When I look at my friends who have kids I wonder how they do it. How do they deal with being responsible for not only themselves but children, a house, bills and partners? All I have to deal with is two rooms in a house and a car and to be quite honest only one out of the three is respectable enough to be seen by the public eye.
You see, I currently live with my boyfriend’s parents (I know, nearly 29 I still haven’t gained any responsibility). I get by with this by telling everyone that the economy is bad and ‘isn’t it so terrible for my generation who are always going to struggle to get onto the famous property ladder’. I should be thankful for the economic downfall as I at least have a viable excuse for my inability to get a mortgage.
The thing is, I have friends who have mortgages and they seem absolutely fine, but it still scares the living shit out of me. Who wants that kind of responsibility? I did actually move out when I was eighteen and was backwards and forwards until I was twenty-one and moved out permanently. That was until I decided to return five years later and after that the thought of having to deal with bills and all of the other crap that comes with being a grown up I have decided to stick my head in the sand (Always a smart plan).
In all honesty, I don’t feel like I have ever had responsibilities except for my job roles. When I first moved out I had the task of paying bills, but it just never felt real. I think to me it felt like I was playing house, which I am hoping everyone feels like when they make the first move out…right? After moving a few times with my then partner, I moved into a house share after we split and the responsibilities dwindled massively and I loved it. All I had to do was pay £300 to my landlady once a month and I was done, how amazing is that?
The thing is after living like that for over a year I liked having no responsibilities. Yeah, I had to help with general cleaning, but all I really had to do was look after my one room. So I didn’t want to do more and I still don’t. I do want to move out, desperately. I love living where I am and I couldn’t be happier that my boyfriend’s parents were kind enough to take me in after only eight months of dating their son, but everyone wants their own space his parents included.

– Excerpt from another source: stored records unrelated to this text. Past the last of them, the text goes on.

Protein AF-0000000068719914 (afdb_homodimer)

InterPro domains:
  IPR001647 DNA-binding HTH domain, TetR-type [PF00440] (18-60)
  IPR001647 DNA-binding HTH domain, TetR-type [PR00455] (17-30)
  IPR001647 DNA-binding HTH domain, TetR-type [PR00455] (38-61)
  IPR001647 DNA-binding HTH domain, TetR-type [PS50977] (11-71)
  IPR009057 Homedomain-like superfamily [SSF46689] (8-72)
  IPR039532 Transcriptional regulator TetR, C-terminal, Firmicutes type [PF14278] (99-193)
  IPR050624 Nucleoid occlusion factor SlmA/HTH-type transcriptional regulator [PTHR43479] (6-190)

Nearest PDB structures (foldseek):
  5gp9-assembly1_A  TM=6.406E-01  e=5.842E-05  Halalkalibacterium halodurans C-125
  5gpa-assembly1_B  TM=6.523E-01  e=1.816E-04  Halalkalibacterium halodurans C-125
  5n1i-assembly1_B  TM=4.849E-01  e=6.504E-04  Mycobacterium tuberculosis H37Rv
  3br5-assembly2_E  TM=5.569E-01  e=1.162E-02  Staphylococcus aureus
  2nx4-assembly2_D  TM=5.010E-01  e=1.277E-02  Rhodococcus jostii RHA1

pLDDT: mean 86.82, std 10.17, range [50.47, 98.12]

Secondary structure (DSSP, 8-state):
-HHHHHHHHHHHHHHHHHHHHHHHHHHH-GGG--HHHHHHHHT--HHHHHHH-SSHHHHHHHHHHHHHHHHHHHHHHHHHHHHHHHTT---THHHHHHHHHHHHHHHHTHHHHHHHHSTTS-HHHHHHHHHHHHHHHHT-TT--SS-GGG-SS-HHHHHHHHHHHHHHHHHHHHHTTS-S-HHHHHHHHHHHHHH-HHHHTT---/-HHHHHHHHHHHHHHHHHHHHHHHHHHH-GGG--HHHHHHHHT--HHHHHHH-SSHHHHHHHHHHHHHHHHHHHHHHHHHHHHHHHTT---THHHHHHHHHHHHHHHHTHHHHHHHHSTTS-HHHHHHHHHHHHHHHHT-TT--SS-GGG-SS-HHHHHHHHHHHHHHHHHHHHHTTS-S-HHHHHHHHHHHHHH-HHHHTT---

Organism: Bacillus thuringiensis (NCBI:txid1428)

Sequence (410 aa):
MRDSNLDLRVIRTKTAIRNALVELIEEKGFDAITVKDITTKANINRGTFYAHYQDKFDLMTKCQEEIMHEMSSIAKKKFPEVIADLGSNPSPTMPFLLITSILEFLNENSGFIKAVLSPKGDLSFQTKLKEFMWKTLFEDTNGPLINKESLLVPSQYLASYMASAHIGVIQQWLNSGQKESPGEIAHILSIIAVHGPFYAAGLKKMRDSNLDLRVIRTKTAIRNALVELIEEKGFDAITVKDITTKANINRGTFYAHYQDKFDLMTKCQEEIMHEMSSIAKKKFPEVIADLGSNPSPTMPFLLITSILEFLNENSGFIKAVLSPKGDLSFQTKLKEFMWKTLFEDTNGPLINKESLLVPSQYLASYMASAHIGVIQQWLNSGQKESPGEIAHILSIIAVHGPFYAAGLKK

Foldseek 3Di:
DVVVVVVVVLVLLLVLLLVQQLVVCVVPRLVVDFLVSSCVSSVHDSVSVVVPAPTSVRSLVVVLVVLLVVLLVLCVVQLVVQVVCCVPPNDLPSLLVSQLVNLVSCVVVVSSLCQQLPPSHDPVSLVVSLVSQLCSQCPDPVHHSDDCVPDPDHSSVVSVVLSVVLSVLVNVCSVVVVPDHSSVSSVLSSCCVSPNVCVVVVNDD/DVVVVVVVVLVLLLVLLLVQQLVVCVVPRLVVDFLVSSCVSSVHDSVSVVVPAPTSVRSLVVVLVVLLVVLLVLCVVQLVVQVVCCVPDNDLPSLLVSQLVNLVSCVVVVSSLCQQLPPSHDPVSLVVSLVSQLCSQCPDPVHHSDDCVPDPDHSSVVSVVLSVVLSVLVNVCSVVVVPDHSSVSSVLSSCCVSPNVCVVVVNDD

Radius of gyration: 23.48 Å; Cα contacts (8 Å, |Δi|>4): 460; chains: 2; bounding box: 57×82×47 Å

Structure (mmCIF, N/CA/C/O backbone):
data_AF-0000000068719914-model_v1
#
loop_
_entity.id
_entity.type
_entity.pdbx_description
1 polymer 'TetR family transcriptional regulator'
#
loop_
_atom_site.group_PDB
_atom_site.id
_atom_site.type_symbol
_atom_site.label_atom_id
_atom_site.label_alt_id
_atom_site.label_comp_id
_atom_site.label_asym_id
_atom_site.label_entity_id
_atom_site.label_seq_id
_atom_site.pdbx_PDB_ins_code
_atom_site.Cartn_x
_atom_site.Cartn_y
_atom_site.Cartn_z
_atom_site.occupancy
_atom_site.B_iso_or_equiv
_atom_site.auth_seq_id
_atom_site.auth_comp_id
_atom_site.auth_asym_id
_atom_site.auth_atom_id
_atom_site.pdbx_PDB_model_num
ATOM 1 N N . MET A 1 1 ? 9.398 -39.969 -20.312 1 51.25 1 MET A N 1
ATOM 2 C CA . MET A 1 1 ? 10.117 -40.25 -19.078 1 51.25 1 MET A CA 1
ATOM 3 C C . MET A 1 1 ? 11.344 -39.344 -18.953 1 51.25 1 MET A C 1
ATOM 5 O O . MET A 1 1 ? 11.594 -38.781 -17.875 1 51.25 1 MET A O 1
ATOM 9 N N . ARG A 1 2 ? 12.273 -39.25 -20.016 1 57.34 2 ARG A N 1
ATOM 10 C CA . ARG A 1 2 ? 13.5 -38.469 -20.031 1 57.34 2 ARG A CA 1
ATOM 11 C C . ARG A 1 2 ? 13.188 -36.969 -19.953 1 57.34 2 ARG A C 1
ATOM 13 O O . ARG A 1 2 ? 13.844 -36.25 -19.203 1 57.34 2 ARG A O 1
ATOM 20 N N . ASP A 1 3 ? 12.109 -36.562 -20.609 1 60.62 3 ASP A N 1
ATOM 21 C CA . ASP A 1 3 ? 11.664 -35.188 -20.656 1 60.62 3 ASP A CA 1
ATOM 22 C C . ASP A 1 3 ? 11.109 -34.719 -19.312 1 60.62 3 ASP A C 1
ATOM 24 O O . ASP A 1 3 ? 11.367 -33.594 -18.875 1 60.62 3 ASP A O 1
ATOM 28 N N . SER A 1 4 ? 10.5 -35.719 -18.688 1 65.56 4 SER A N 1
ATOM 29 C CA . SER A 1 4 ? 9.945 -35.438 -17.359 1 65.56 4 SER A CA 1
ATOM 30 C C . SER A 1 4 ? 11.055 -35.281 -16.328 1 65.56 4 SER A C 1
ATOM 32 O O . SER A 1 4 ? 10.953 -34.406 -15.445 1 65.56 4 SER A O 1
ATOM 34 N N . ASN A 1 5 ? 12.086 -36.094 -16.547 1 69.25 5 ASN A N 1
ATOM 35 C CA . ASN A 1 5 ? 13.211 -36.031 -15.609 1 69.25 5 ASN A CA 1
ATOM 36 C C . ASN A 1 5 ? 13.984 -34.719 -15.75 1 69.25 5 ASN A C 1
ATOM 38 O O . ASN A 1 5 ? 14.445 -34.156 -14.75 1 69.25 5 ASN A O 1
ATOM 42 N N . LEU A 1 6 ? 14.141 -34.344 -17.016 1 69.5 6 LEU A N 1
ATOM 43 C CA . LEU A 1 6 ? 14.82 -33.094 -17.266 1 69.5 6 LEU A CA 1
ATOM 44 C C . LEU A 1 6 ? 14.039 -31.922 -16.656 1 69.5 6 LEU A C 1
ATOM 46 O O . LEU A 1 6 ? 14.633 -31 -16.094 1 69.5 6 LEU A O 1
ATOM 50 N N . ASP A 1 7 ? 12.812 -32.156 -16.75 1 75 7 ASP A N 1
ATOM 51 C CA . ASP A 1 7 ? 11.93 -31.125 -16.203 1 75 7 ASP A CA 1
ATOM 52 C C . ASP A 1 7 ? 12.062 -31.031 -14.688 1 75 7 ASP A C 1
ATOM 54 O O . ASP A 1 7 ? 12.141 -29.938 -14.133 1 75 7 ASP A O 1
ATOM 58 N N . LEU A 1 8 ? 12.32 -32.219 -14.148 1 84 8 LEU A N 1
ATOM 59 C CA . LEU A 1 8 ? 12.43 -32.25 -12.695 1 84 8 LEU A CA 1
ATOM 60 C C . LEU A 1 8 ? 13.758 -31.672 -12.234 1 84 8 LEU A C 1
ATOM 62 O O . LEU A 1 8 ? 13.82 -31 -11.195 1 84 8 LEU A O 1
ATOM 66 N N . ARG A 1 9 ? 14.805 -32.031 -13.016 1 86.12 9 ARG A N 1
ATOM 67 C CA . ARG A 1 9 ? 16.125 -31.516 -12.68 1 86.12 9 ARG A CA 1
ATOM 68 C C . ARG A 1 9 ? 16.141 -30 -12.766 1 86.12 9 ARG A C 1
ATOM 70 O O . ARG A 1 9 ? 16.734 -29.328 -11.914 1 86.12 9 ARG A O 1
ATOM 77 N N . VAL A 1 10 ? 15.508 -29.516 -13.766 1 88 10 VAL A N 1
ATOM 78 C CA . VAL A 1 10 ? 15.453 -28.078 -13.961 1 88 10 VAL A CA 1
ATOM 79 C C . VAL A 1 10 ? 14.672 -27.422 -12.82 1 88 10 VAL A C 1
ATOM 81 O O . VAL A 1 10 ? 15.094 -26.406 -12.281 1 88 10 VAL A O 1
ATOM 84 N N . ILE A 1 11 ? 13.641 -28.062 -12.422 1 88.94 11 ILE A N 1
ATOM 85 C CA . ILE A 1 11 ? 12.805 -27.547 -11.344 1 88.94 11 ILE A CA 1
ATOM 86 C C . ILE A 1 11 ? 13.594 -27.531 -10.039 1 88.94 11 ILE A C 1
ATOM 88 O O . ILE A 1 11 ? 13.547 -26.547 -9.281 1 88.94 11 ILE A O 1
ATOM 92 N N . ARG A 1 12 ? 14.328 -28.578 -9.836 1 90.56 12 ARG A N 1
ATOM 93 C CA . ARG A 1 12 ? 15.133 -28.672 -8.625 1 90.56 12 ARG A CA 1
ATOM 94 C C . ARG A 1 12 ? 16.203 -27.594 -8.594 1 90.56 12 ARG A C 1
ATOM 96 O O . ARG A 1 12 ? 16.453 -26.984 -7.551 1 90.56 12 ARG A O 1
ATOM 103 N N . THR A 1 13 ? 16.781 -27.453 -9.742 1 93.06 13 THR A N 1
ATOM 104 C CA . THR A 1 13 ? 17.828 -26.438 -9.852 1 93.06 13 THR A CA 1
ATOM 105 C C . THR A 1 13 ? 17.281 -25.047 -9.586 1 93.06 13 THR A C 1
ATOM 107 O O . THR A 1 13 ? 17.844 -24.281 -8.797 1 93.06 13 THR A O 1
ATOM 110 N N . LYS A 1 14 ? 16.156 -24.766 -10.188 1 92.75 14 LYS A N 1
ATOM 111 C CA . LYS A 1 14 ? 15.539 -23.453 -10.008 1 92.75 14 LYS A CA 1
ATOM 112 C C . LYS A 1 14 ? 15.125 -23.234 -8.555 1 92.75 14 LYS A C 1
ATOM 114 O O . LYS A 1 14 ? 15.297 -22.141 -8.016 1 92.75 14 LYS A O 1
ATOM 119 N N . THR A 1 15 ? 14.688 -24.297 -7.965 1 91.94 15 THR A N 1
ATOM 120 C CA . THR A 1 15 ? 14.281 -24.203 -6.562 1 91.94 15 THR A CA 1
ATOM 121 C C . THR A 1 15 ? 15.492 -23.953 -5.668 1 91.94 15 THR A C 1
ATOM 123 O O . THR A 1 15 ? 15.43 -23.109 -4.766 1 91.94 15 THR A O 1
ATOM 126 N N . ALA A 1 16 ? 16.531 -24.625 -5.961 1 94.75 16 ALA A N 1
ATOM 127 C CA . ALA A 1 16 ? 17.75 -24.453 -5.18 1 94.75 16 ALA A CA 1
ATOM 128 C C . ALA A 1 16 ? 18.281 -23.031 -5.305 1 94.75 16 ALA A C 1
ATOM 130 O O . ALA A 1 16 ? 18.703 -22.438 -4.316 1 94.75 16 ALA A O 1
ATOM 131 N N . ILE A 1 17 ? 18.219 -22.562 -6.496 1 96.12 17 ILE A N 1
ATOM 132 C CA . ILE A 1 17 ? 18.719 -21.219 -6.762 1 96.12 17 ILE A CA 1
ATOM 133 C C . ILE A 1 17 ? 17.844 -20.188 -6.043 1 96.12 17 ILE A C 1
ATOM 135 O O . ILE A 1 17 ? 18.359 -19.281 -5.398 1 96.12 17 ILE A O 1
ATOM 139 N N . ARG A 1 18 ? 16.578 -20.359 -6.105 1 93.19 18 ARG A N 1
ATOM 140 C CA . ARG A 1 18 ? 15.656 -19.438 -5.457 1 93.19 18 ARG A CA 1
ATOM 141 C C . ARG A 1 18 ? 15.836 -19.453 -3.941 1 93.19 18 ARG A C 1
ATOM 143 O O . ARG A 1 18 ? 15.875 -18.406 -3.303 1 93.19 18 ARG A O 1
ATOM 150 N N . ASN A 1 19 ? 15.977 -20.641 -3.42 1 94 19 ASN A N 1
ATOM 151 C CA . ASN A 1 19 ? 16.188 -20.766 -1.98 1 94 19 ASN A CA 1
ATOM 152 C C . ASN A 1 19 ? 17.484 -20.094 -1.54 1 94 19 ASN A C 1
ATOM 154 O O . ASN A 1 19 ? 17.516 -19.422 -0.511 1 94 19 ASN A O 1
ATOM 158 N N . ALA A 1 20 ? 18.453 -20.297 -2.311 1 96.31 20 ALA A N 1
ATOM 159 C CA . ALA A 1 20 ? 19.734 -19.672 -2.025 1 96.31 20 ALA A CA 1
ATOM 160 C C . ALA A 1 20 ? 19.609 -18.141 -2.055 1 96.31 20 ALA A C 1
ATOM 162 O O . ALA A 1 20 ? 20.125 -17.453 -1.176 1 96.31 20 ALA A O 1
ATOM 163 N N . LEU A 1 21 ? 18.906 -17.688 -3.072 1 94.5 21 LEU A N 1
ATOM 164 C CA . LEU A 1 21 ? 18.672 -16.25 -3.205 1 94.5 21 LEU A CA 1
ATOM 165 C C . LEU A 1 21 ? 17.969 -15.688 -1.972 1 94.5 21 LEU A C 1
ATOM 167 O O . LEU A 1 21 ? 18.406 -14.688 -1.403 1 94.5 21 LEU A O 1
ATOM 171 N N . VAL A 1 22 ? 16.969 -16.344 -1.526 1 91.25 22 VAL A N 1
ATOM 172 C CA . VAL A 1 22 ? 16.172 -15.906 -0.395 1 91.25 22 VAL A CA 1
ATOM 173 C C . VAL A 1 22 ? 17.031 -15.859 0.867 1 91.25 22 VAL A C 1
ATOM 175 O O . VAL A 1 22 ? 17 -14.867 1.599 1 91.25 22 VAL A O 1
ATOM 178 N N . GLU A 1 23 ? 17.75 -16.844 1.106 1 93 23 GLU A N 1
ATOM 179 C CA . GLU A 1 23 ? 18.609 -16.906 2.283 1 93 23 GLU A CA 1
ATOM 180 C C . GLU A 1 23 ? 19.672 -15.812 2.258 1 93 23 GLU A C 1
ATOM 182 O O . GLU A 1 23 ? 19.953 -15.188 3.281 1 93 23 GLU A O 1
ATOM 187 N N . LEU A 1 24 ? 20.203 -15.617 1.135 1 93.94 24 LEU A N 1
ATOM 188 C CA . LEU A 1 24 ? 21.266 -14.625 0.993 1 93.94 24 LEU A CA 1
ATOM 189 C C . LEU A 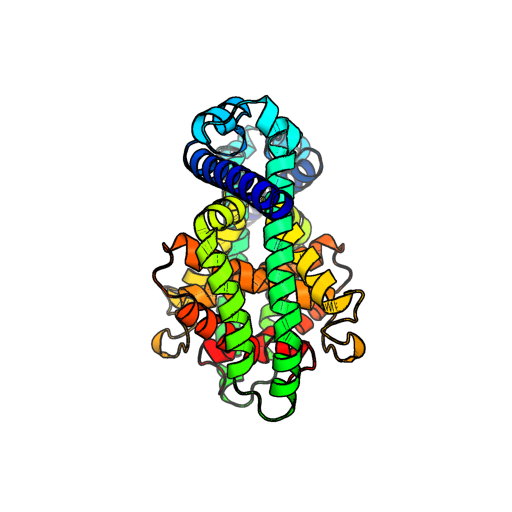1 24 ? 20.703 -13.219 1.172 1 93.94 24 LEU A C 1
ATOM 191 O O . LEU A 1 24 ? 21.391 -12.352 1.732 1 93.94 24 LEU A O 1
ATOM 195 N N . ILE A 1 25 ? 19.516 -12.984 0.678 1 89.56 25 ILE A N 1
ATOM 196 C CA . ILE A 1 25 ? 18.906 -11.68 0.869 1 89.56 25 ILE A CA 1
ATOM 197 C C . ILE A 1 25 ? 18.734 -11.398 2.359 1 89.56 25 ILE A C 1
ATOM 199 O O . ILE A 1 25 ? 19 -10.289 2.824 1 89.56 25 ILE A O 1
ATOM 203 N N . GLU A 1 26 ? 18.359 -12.375 3.061 1 85 26 GLU A N 1
ATOM 204 C CA . GLU A 1 26 ? 18.172 -12.234 4.5 1 85 26 GLU A CA 1
ATOM 205 C C . GLU A 1 26 ? 19.5 -12 5.211 1 85 26 GLU A C 1
ATOM 207 O O . GLU A 1 26 ? 19.562 -11.234 6.176 1 85 26 GLU A O 1
ATOM 212 N N . GLU A 1 27 ? 20.5 -12.531 4.664 1 89.62 27 GLU A N 1
ATOM 213 C CA . GLU A 1 27 ? 21.812 -12.492 5.309 1 89.62 27 GLU A CA 1
ATOM 214 C C . GLU A 1 27 ? 22.516 -11.172 5.035 1 89.62 27 GLU A C 1
ATOM 216 O O . GLU A 1 27 ? 23.125 -10.586 5.934 1 89.62 27 GLU A O 1
ATOM 221 N N . LYS A 1 28 ? 22.438 -10.695 3.77 1 89.62 28 LYS A N 1
ATOM 222 C CA . LYS A 1 28 ? 23.344 -9.578 3.48 1 89.62 28 LYS A CA 1
ATOM 223 C C . LYS A 1 28 ? 22.688 -8.57 2.543 1 89.62 28 LYS A C 1
ATOM 225 O O . LYS A 1 28 ? 23.297 -7.586 2.15 1 89.62 28 LYS A O 1
ATOM 230 N N . GLY A 1 29 ? 21.422 -8.797 2.209 1 84.88 29 GLY A N 1
ATOM 231 C CA . GLY A 1 29 ? 20.75 -7.887 1.301 1 84.88 29 GLY A CA 1
ATOM 232 C C . GLY A 1 29 ? 21.031 -8.188 -0.161 1 84.88 29 GLY A C 1
ATOM 233 O O . GLY A 1 29 ? 22.109 -8.68 -0.51 1 84.88 29 GLY A O 1
ATOM 234 N N . PHE A 1 30 ? 20.141 -7.852 -0.991 1 86.69 30 PHE A N 1
ATOM 235 C CA . PHE A 1 30 ? 20.188 -8.211 -2.404 1 86.69 30 PHE A CA 1
ATOM 236 C C . PHE A 1 30 ? 21.391 -7.574 -3.086 1 86.69 30 PHE A C 1
ATOM 238 O O . PHE A 1 30 ? 22.062 -8.219 -3.896 1 86.69 30 PHE A O 1
ATOM 245 N N . ASP A 1 31 ? 21.641 -6.324 -2.762 1 85.62 31 ASP A N 1
ATOM 246 C CA . ASP A 1 31 ? 22.688 -5.566 -3.453 1 85.62 31 ASP A CA 1
ATOM 247 C C . ASP A 1 31 ? 24.062 -6.203 -3.248 1 85.62 31 ASP A C 1
ATOM 249 O O . ASP A 1 31 ? 24.891 -6.188 -4.152 1 85.62 31 ASP A O 1
ATOM 253 N N . ALA A 1 32 ? 24.203 -6.785 -2.223 1 91.38 32 ALA A N 1
ATOM 254 C CA . ALA A 1 32 ? 25.516 -7.32 -1.857 1 91.38 32 ALA A CA 1
ATOM 255 C C . ALA A 1 32 ? 25.719 -8.719 -2.432 1 91.38 32 ALA A C 1
ATOM 257 O O . ALA A 1 32 ? 26.828 -9.258 -2.412 1 91.38 32 ALA A O 1
ATOM 258 N N . ILE A 1 33 ? 24.703 -9.336 -2.938 1 94.69 33 ILE A N 1
ATOM 259 C CA . ILE A 1 33 ? 24.75 -10.719 -3.4 1 94.69 33 ILE A CA 1
ATOM 260 C C . ILE A 1 33 ? 25.453 -10.789 -4.746 1 94.69 33 ILE A C 1
ATOM 262 O O . ILE A 1 33 ? 25.266 -9.93 -5.609 1 94.69 33 ILE A O 1
ATOM 266 N N . THR A 1 34 ? 26.281 -11.812 -4.914 1 96.56 34 THR A N 1
ATOM 267 C CA . THR A 1 34 ? 26.906 -12.109 -6.199 1 96.56 34 THR A CA 1
ATOM 268 C C . THR A 1 34 ? 26.438 -13.461 -6.727 1 96.56 34 THR A C 1
ATOM 270 O O . THR A 1 34 ? 25.859 -14.25 -5.988 1 96.56 34 THR A O 1
ATOM 273 N N . VAL A 1 35 ? 26.734 -13.625 -7.996 1 97.31 35 VAL A N 1
ATOM 274 C CA . VAL A 1 35 ? 26.422 -14.922 -8.586 1 97.31 35 VAL A CA 1
ATOM 275 C C . VAL A 1 35 ? 27.219 -16.016 -7.891 1 97.31 35 VAL A C 1
ATOM 277 O O . VAL A 1 35 ? 26.734 -17.125 -7.68 1 97.31 35 VAL A O 1
ATOM 280 N N . LYS A 1 36 ? 28.391 -15.664 -7.504 1 97.5 36 LYS A N 1
ATOM 281 C CA . LYS A 1 36 ? 29.219 -16.625 -6.773 1 97.5 36 LYS A CA 1
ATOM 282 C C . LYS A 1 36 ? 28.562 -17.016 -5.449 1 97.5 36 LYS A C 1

Since moving here I pay my rent (which is ridiculously small by the way, how lucky am I!) and I help out with small bits of housekeeping, but all I have to really do is look after our living room (yes, we are that lucky!) and our bedroom. Sometimes even this is too much for me, not because it is hard work, but because I am ridiculously lazy. I haven’t always been this lazy and childlike.
I have always had a very clear view of what I want in life. I want to earn enough money to buy my own property, my own car and live comfortably, which I will do as a teacher (my lifelong dream job). Yet, as I have gotten older my thoughts change constantly and then the dreaded fear falls over me about everything that I would be responsible for and I want to curl up into a ball and call my mother.
I know one day I will have to grow up and be sensible with my money, look after more than just a room, but for now I am going to spend my money of clothes I don’t need, make-up I will never use and exercise equipment that will get taken to a charity shop when I see the reality of my pointless purchase.
So what I am trying to say is, if you are like me and have absolutely no idea what you are doing, where you are going or in fact who the hell you are, don’t worry. There are plenty of people who are the same and just because we are told that we should be somewhere at a certain age, you must remember that everyone is different for a reason and you will get to your goals when you are ready.
In the meantime, have fun and do what makes you happy, because what’s the point in all of this if we aren’t happy?